Most other comments about CHP as an emission reduction measure center around the idea of encouraging efficient CHP. We do not have enough information, however, to establish an overall level or method that should be used to achieve this efficiency. While encouraging a certain level of efficiency is an important policy goal, we do not believe it is necessary to set a particular threshold at this time.
Overall, we support the identification of CHP as an emission reduction measure, as already included in ARB's Draft Scoping Plan. This is primarily due to the ability of CHP to reduce overall GHG emissions by producing two products (heat and electricity) with one fuel input. Classifying CHP as an emission reduction measure would complement the market demand for less GHG-intensive electricity. As with other forms of efficiency, there may be barriers to the adoption of CHP that would prevent achievement of optimal levels of CHP through a market-based system.
The Draft Scoping Plan anticipates a level of 32,000 GWh of new CHP, which would lead to emission reductions of 6.9 MMT CO2e in 2020. This level translates to the installation of 4,000 MW of new CHP with an assumption of a capacity factor of 85%.
We support the treatment of CHP as an emission reduction measure and the goal to encourage cost-effective, fuel-efficient, and location-beneficial CHP. Several existing activities will help inform the amount of new and efficient CHP that California can expect. In compliance with AB 1613, the Public Utilities Commission recently opened a new rulemaking, R.08-06-024, which is addressing the policies and procedures for purchase of electricity from small CHP less than 20 MW. The Energy Commission plans to open a proceeding in early 2009 to develop operational standards and guidelines for AB 1613-eligible customer-generator CHP systems. These guidelines will ensure that new CHP systems that are eligible under this law meet all operational, fuel efficiency, and emission standards intended by the Legislature. These guidelines will apply to new CHP facilities in both the investor-owned and publicly-owned utility service territories. In addition, the recent Qualifying Facility decision issued by the Public Utilities Commission in September 2007 (D.07-09-040) applies to some CHP contracts with utilities.

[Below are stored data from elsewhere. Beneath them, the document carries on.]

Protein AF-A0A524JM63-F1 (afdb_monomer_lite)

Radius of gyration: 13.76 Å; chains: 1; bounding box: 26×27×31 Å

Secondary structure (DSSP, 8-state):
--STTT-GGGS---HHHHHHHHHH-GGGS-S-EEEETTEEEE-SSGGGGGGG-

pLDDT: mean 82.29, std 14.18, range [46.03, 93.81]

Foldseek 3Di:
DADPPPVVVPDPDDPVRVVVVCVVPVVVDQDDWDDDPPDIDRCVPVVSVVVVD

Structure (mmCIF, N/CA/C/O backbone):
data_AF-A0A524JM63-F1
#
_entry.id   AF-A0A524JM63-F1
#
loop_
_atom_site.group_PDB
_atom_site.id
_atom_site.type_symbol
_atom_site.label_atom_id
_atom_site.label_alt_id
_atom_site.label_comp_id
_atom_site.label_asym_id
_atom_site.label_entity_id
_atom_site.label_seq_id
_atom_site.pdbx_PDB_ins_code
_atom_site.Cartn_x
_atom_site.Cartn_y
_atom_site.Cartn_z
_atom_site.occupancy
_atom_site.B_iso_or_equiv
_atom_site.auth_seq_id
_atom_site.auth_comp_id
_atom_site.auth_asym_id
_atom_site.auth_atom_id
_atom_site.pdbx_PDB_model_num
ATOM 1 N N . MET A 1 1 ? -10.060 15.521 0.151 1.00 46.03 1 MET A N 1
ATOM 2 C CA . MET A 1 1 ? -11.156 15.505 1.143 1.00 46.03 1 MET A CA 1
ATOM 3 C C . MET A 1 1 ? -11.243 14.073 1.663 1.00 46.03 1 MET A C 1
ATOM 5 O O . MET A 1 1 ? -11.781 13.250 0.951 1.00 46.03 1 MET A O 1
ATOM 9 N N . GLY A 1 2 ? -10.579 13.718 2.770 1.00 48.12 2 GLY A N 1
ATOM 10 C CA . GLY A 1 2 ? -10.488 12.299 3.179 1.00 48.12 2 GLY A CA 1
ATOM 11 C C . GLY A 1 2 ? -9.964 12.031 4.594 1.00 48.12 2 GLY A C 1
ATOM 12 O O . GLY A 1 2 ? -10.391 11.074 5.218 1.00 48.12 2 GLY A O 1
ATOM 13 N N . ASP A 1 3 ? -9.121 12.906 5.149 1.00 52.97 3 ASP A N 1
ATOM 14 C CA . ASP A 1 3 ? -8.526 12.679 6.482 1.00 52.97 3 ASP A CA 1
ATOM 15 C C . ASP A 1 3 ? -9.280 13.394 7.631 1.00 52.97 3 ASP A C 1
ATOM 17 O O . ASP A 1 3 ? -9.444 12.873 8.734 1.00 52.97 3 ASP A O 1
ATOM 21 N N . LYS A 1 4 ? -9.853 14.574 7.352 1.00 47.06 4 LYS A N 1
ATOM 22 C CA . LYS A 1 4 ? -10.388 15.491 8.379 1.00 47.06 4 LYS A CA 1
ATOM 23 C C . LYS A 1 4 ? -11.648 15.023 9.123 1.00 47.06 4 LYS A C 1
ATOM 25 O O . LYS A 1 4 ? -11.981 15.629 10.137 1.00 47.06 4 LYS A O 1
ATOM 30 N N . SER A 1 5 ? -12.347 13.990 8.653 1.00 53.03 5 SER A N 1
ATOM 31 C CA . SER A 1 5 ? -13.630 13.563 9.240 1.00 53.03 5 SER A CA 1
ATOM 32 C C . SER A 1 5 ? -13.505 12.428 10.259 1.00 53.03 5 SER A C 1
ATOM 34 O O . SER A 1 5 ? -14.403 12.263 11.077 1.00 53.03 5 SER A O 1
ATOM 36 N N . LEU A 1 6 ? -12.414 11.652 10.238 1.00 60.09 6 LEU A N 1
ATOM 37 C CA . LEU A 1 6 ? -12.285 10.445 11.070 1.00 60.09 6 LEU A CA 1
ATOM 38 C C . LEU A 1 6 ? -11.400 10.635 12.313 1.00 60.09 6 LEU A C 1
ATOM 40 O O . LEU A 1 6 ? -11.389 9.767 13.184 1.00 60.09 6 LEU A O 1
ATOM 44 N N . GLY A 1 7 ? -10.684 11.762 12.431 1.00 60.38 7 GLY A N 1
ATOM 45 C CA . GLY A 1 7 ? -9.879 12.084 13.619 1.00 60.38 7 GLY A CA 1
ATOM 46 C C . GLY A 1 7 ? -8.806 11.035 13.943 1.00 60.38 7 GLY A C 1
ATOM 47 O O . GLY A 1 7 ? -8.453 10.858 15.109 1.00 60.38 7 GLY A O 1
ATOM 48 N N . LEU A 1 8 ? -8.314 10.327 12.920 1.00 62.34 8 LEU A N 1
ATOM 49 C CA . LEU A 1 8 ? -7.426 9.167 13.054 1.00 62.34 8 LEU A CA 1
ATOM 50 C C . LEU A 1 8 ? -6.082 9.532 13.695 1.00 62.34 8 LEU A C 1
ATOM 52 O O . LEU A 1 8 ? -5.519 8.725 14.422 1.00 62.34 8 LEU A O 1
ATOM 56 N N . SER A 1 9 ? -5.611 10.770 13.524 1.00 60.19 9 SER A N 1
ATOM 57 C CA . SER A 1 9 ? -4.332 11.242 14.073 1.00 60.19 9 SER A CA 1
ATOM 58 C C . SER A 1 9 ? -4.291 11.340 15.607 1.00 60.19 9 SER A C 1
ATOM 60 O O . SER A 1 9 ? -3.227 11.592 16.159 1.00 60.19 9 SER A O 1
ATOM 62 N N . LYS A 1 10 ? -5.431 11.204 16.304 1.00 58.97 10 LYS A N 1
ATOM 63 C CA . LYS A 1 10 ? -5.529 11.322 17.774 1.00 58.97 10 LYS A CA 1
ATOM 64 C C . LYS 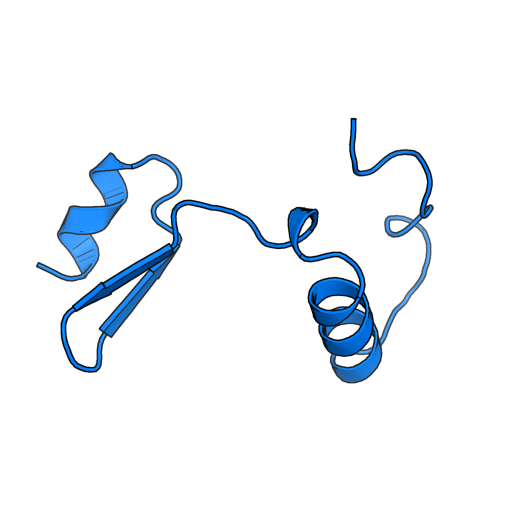A 1 10 ? -5.974 10.036 18.477 1.00 58.97 10 LYS A C 1
ATOM 66 O O . LYS A 1 10 ? -6.143 10.051 19.692 1.00 58.97 10 LYS A O 1
ATOM 71 N N . LYS A 1 11 ? -6.204 8.947 17.738 1.00 66.50 11 LYS A N 1
ATOM 72 C CA . LYS A 1 11 ? -6.573 7.650 18.314 1.00 66.50 11 LYS A CA 1
ATOM 73 C C . LYS A 1 11 ? -5.404 6.688 18.182 1.00 66.50 11 LYS A C 1
ATOM 75 O O . LYS A 1 11 ? -4.954 6.423 17.073 1.00 66.50 11 LYS A O 1
ATOM 80 N N . GLU A 1 12 ? -4.972 6.130 19.305 1.00 74.50 12 GLU A N 1
ATOM 81 C CA . GLU A 1 12 ? -4.151 4.922 19.307 1.00 74.50 12 GLU A CA 1
ATOM 82 C C . GLU A 1 12 ? -5.034 3.762 18.836 1.00 74.50 12 GLU A C 1
ATOM 84 O O . GLU A 1 12 ? -5.825 3.201 19.592 1.00 74.50 12 GLU A O 1
ATOM 89 N N . LEU A 1 13 ? -4.986 3.485 17.535 1.00 81.75 13 LEU A N 1
ATOM 90 C CA . LEU A 1 13 ? -5.662 2.349 16.922 1.00 81.75 13 LEU A CA 1
ATOM 91 C C . LEU A 1 13 ? -4.686 1.182 16.843 1.00 81.75 13 LEU A C 1
ATOM 93 O O . LEU A 1 13 ? -3.523 1.369 16.496 1.00 81.75 13 LEU A O 1
ATOM 97 N N . SER A 1 14 ? -5.171 -0.024 17.118 1.00 86.81 14 SER A N 1
ATOM 98 C CA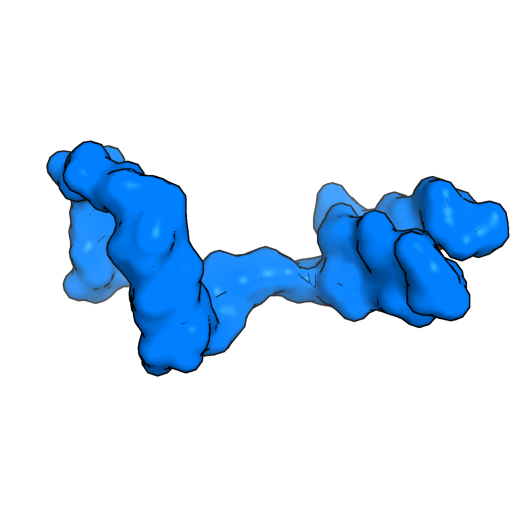 . SER A 1 14 ? -4.384 -1.235 16.882 1.00 86.81 14 SER A CA 1
ATOM 99 C C . SER A 1 14 ? -4.350 -1.595 15.394 1.00 86.81 14 SER A C 1
ATOM 101 O O . SER A 1 14 ? -5.278 -1.265 14.651 1.00 86.81 14 SER A O 1
ATOM 103 N N . ASP A 1 15 ? -3.327 -2.332 14.952 1.00 88.94 15 ASP A N 1
ATOM 104 C CA . ASP A 1 15 ? -3.189 -2.759 13.550 1.00 88.94 15 ASP A CA 1
ATOM 105 C C . ASP A 1 15 ? -4.465 -3.411 12.978 1.00 88.94 15 ASP A C 1
ATOM 107 O O . ASP A 1 15 ? -4.888 -3.022 11.885 1.00 88.94 15 ASP A O 1
ATOM 111 N N . PRO A 1 16 ? -5.173 -4.315 13.696 1.00 91.56 16 PRO A N 1
ATOM 112 C CA . PRO A 1 16 ? -6.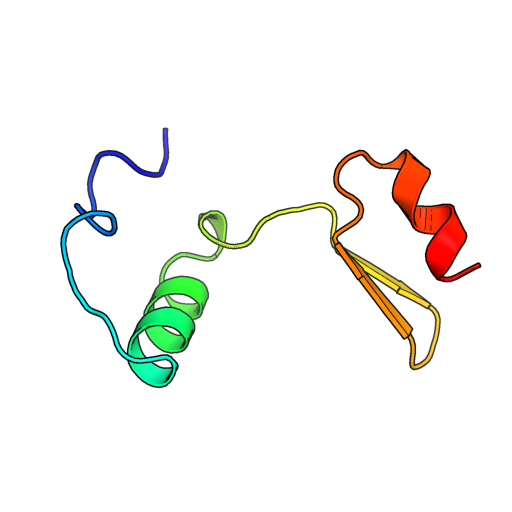429 -4.879 13.200 1.00 91.56 16 PRO A CA 1
ATOM 113 C C . PRO A 1 16 ? -7.522 -3.826 12.988 1.00 91.56 16 PRO A C 1
ATOM 115 O O . PRO A 1 16 ? -8.306 -3.922 12.043 1.00 91.56 16 PRO A O 1
ATOM 118 N N . GLN A 1 17 ? -7.583 -2.805 13.848 1.00 88.44 17 GLN A N 1
ATOM 119 C CA . GLN A 1 17 ? -8.546 -1.714 13.708 1.00 88.44 17 GLN A CA 1
ATOM 120 C C . GLN A 1 17 ? -8.205 -0.822 12.517 1.00 88.44 17 GLN A C 1
ATOM 122 O O . GLN A 1 17 ? -9.110 -0.438 11.776 1.00 88.44 17 GLN A O 1
ATOM 127 N N . ILE A 1 18 ? -6.919 -0.532 12.304 1.00 86.31 18 ILE A N 1
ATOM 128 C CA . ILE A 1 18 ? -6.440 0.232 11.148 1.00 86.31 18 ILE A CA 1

Unlike other measures discussed in this section, there is not a strong policy framework in place for the development of new CHP and the evaluation of existing CHP. The best policy tools available to both investor-owned and publicly-owned utilities to encourage efficient CHP are not yet clear.

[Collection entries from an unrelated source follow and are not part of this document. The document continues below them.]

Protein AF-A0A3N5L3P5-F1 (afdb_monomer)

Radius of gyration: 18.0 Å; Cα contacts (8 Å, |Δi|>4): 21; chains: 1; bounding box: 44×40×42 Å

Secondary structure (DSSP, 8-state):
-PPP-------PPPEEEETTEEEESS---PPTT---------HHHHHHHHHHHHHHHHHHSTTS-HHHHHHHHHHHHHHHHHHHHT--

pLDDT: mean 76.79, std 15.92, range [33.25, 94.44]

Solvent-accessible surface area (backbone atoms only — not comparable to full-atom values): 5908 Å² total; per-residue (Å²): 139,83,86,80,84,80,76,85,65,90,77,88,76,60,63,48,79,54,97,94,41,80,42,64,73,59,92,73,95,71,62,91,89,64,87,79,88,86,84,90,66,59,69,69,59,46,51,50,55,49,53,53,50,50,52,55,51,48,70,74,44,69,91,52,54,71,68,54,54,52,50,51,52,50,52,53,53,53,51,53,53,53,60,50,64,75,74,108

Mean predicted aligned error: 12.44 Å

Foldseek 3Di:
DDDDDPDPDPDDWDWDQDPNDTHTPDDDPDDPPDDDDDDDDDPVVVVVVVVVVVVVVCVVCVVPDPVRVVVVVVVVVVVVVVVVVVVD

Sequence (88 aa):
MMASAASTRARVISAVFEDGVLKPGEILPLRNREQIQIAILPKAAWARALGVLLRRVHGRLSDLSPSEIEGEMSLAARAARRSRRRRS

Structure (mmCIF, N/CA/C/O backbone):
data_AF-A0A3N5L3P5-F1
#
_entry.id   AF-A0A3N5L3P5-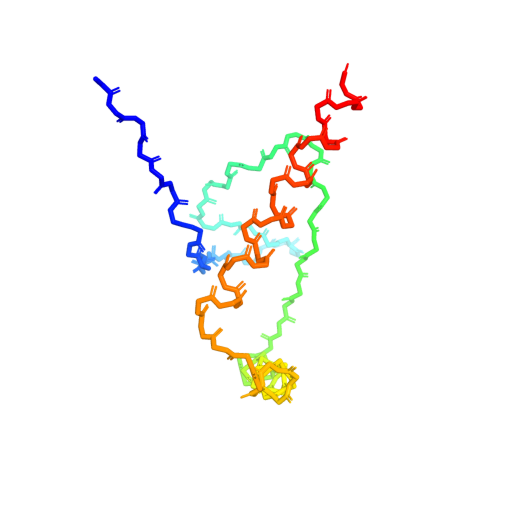F1
#
loop_
_atom_site.group_PDB
_atom_site.id
_atom_site.type_symbol
_atom_site.label_atom_id
_atom_site.label_alt_id
_atom_site.label_comp_id
_atom_site.label_asym_id
_atom_site.label_entity_id
_atom_site.label_seq_id
_atom_site.pdbx_PDB_ins_code
_atom_site.Cartn_x
_atom_site.Cartn_y
_atom_site.Cartn_z
_atom_site.occupancy
_atom_site.B_iso_or_equiv
_atom_site.auth_seq_id
_atom_site.auth_comp_id
_atom_site.auth_asym_id
_atom_site.auth_atom_id
_atom_site.pdbx_PDB_model_num
ATOM 1 N N . MET A 1 1 ? 29.074 11.137 13.224 1.00 34.66 1 MET A N 1
ATOM 2 C CA . MET A 1 1 ? 27.731 10.634 13.595 1.00 34.66 1 MET A CA 1
ATOM 3 C C . MET A 1 1 ? 26.848 10.666 12.355 1.00 34.66 1 MET A C 1
ATOM 5 O O . MET A 1 1 ? 26.548 11.749 11.873 1.00 34.66 1 MET A O 1
ATOM 9 N N . MET A 1 2 ? 26.523 9.504 11.779 1.00 33.25 2 MET A N 1
ATOM 10 C CA . MET A 1 2 ? 25.709 9.390 10.559 1.00 33.25 2 MET A CA 1
ATOM 11 C C . MET A 1 2 ? 24.270 9.017 10.933 1.00 33.25 2 MET A C 1
ATOM 13 O O . MET A 1 2 ? 24.057 8.020 11.618 1.00 33.25 2 MET A O 1
ATOM 17 N N . ALA A 1 3 ? 23.290 9.810 10.496 1.00 37.72 3 ALA A N 1
ATOM 18 C CA . ALA A 1 3 ? 21.874 9.486 10.645 1.00 37.72 3 ALA A CA 1
ATOM 19 C C . ALA A 1 3 ? 21.434 8.546 9.509 1.00 37.72 3 ALA A C 1
ATOM 21 O O . ALA A 1 3 ? 21.548 8.874 8.330 1.00 37.72 3 ALA A O 1
ATOM 22 N N . SER A 1 4 ? 20.966 7.365 9.909 1.00 36.09 4 SER A N 1
ATOM 23 C CA . SER A 1 4 ? 20.536 6.242 9.073 1.00 36.09 4 SER A CA 1
ATOM 24 C C . SER A 1 4 ? 19.337 6.581 8.175 1.00 36.09 4 SER A C 1
ATOM 26 O O . SER A 1 4 ? 18.356 7.184 8.616 1.00 36.09 4 SER A O 1
ATOM 28 N N . ALA A 1 5 ? 19.403 6.155 6.911 1.00 45.16 5 ALA A N 1
ATOM 29 C CA . ALA A 1 5 ? 18.300 6.203 5.961 1.00 45.16 5 ALA A CA 1
ATOM 30 C C . ALA A 1 5 ? 17.285 5.093 6.284 1.00 45.16 5 ALA A C 1
ATOM 32 O O . ALA A 1 5 ? 17.535 3.911 6.049 1.00 45.16 5 ALA A O 1
ATOM 33 N N . ALA A 1 6 ? 16.115 5.466 6.804 1.00 42.16 6 ALA A N 1
ATOM 34 C CA . ALA A 1 6 ? 15.021 4.525 7.001 1.00 42.16 6 ALA A CA 1
ATOM 35 C C . ALA A 1 6 ? 14.423 4.117 5.642 1.00 42.16 6 ALA A C 1
ATOM 37 O O . ALA A 1 6 ? 13.617 4.830 5.042 1.00 42.16 6 ALA A O 1
ATOM 38 N N . SER A 1 7 ? 14.836 2.944 5.163 1.00 41.91 7 SER A N 1
ATOM 39 C CA . SER A 1 7 ? 14.177 2.168 4.112 1.00 41.91 7 SER A CA 1
ATOM 40 C C . SER A 1 7 ? 12.668 2.099 4.384 1.00 41.91 7 SER A C 1
ATOM 42 O O . SER A 1 7 ? 12.245 1.439 5.333 1.00 41.91 7 SER A O 1
ATOM 44 N N . THR A 1 8 ? 11.836 2.737 3.555 1.00 45.78 8 THR A N 1
ATOM 45 C CA . THR A 1 8 ? 10.373 2.602 3.662 1.00 45.78 8 THR A CA 1
ATOM 46 C C . THR A 1 8 ? 9.957 1.260 3.059 1.00 45.78 8 THR A C 1
ATOM 48 O O . THR A 1 8 ? 9.488 1.174 1.929 1.00 45.78 8 THR A O 1
ATOM 51 N N . ARG A 1 9 ? 10.191 0.182 3.814 1.00 46.78 9 ARG A N 1
ATOM 52 C CA . ARG A 1 9 ? 9.571 -1.120 3.560 1.00 46.78 9 ARG A CA 1
ATOM 53 C C . ARG A 1 9 ? 8.078 -0.987 3.838 1.00 46.78 9 ARG A C 1
ATOM 55 O O . ARG A 1 9 ? 7.695 -0.382 4.838 1.00 46.78 9 ARG A O 1
ATOM 62 N N . ALA A 1 10 ? 7.247 -1.581 2.985 1.00 52.28 10 ALA A N 1
ATOM 63 C CA . ALA A 1 10 ? 5.854 -1.828 3.331 1.00 52.28 10 ALA A CA 1
ATOM 64 C C . ALA A 1 10 ? 5.830 -2.645 4.635 1.00 52.28 10 ALA A C 1
ATOM 66 O O . ALA A 1 10 ? 6.267 -3.795 4.661 1.00 52.28 10 ALA A O 1
ATOM 67 N N . ARG A 1 11 ? 5.405 -2.015 5.732 1.00 59.16 11 ARG A N 1
ATOM 68 C CA . ARG A 1 11 ? 5.285 -2.652 7.044 1.00 59.16 11 ARG A CA 1
ATOM 69 C C . ARG A 1 11 ? 3.877 -3.217 7.138 1.00 59.16 11 ARG A C 1
ATOM 71 O O . ARG A 1 11 ? 2.903 -2.471 7.081 1.00 59.16 11 ARG A O 1
ATOM 78 N N . VAL A 1 12 ? 3.781 -4.537 7.223 1.00 65.38 12 VAL A N 1
ATOM 79 C CA . VAL A 1 12 ? 2.525 -5.214 7.541 1.00 65.38 12 VAL A CA 1
ATOM 80 C C . VAL A 1 12 ? 2.349 -5.112 9.048 1.00 65.38 12 VAL A C 1
ATOM 82 O O . VAL A 1 12 ? 3.210 -5.580 9.789 1.00 65.38 12 VAL A O 1
ATOM 85 N N . ILE A 1 13 ? 1.269 -4.468 9.479 1.00 70.75 13 ILE A N 1
ATOM 86 C CA . ILE A 1 13 ? 0.946 -4.296 10.895 1.00 70.75 13 ILE A CA 1
ATOM 87 C C . ILE A 1 13 ? -0.168 -5.276 11.255 1.00 70.75 13 ILE A C 1
ATOM 89 O O . ILE A 1 13 ? -1.168 -5.375 10.540 1.00 70.75 13 ILE A O 1
ATOM 93 N N . SER A 1 14 ? 0.010 -6.024 12.339 1.00 76.12 14 SER A N 1
ATOM 94 C CA . SER A 1 14 ? -1.073 -6.831 12.905 1.00 76.12 14 SER A CA 1
ATOM 95 C C . SER A 1 14 ? -2.068 -5.908 13.604 1.00 76.12 14 SER A C 1
ATOM 97 O O . SER A 1 14 ? -1.673 -4.892 14.172 1.00 76.12 14 SER A O 1
ATOM 99 N N . ALA A 1 15 ? -3.353 -6.251 13.582 1.00 82.38 15 ALA A N 1
ATOM 100 C CA . ALA A 1 15 ? -4.394 -5.518 14.293 1.00 82.38 15 ALA A CA 1
ATOM 101 C C . ALA A 1 15 ? -5.409 -6.492 14.894 1.00 82.38 15 ALA A C 1
ATOM 103 O O . ALA A 1 15 ? -5.668 -7.553 14.326 1.00 82.38 15 ALA A O 1
ATOM 104 N N . VAL A 1 16 ? -5.980 -6.110 16.033 1.00 81.56 16 VAL A N 1
ATOM 105 C CA . VAL A 1 16 ? -7.103 -6.796 16.674 1.00 81.56 16 VAL A CA 1
ATOM 106 C C . VAL A 1 16 ? -8.371 -6.018 16.348 1.00 81.56 16 VAL A C 1
ATOM 108 O O . VAL A 1 16 ? -8.385 -4.790 16.427 1.00 81.56 16 VAL A O 1
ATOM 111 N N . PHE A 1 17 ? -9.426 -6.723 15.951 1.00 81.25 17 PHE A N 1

We are persuaded that further investigation is necessary regarding market and regulatory barriers for CHP. There is a clear need for a broader look at CHP policy (both for new and existing units, at various capacity sizes). The Public Utilities Commission intends to establish a new rulemaking to address these and other issues related to CHP in order to help maximize cost-effective GHG reductions from CHP. This rulemaking will explore removal of existing barriers to deployment of CHP and, on that basis, the setting of realistic targets for CHP contributions to the AB 32 goal. In addition, the Energy Commission plans to explore options with the publicly-owned utilities to accelerate CHP installation incentives that some publicly-owned utilities have already initiated.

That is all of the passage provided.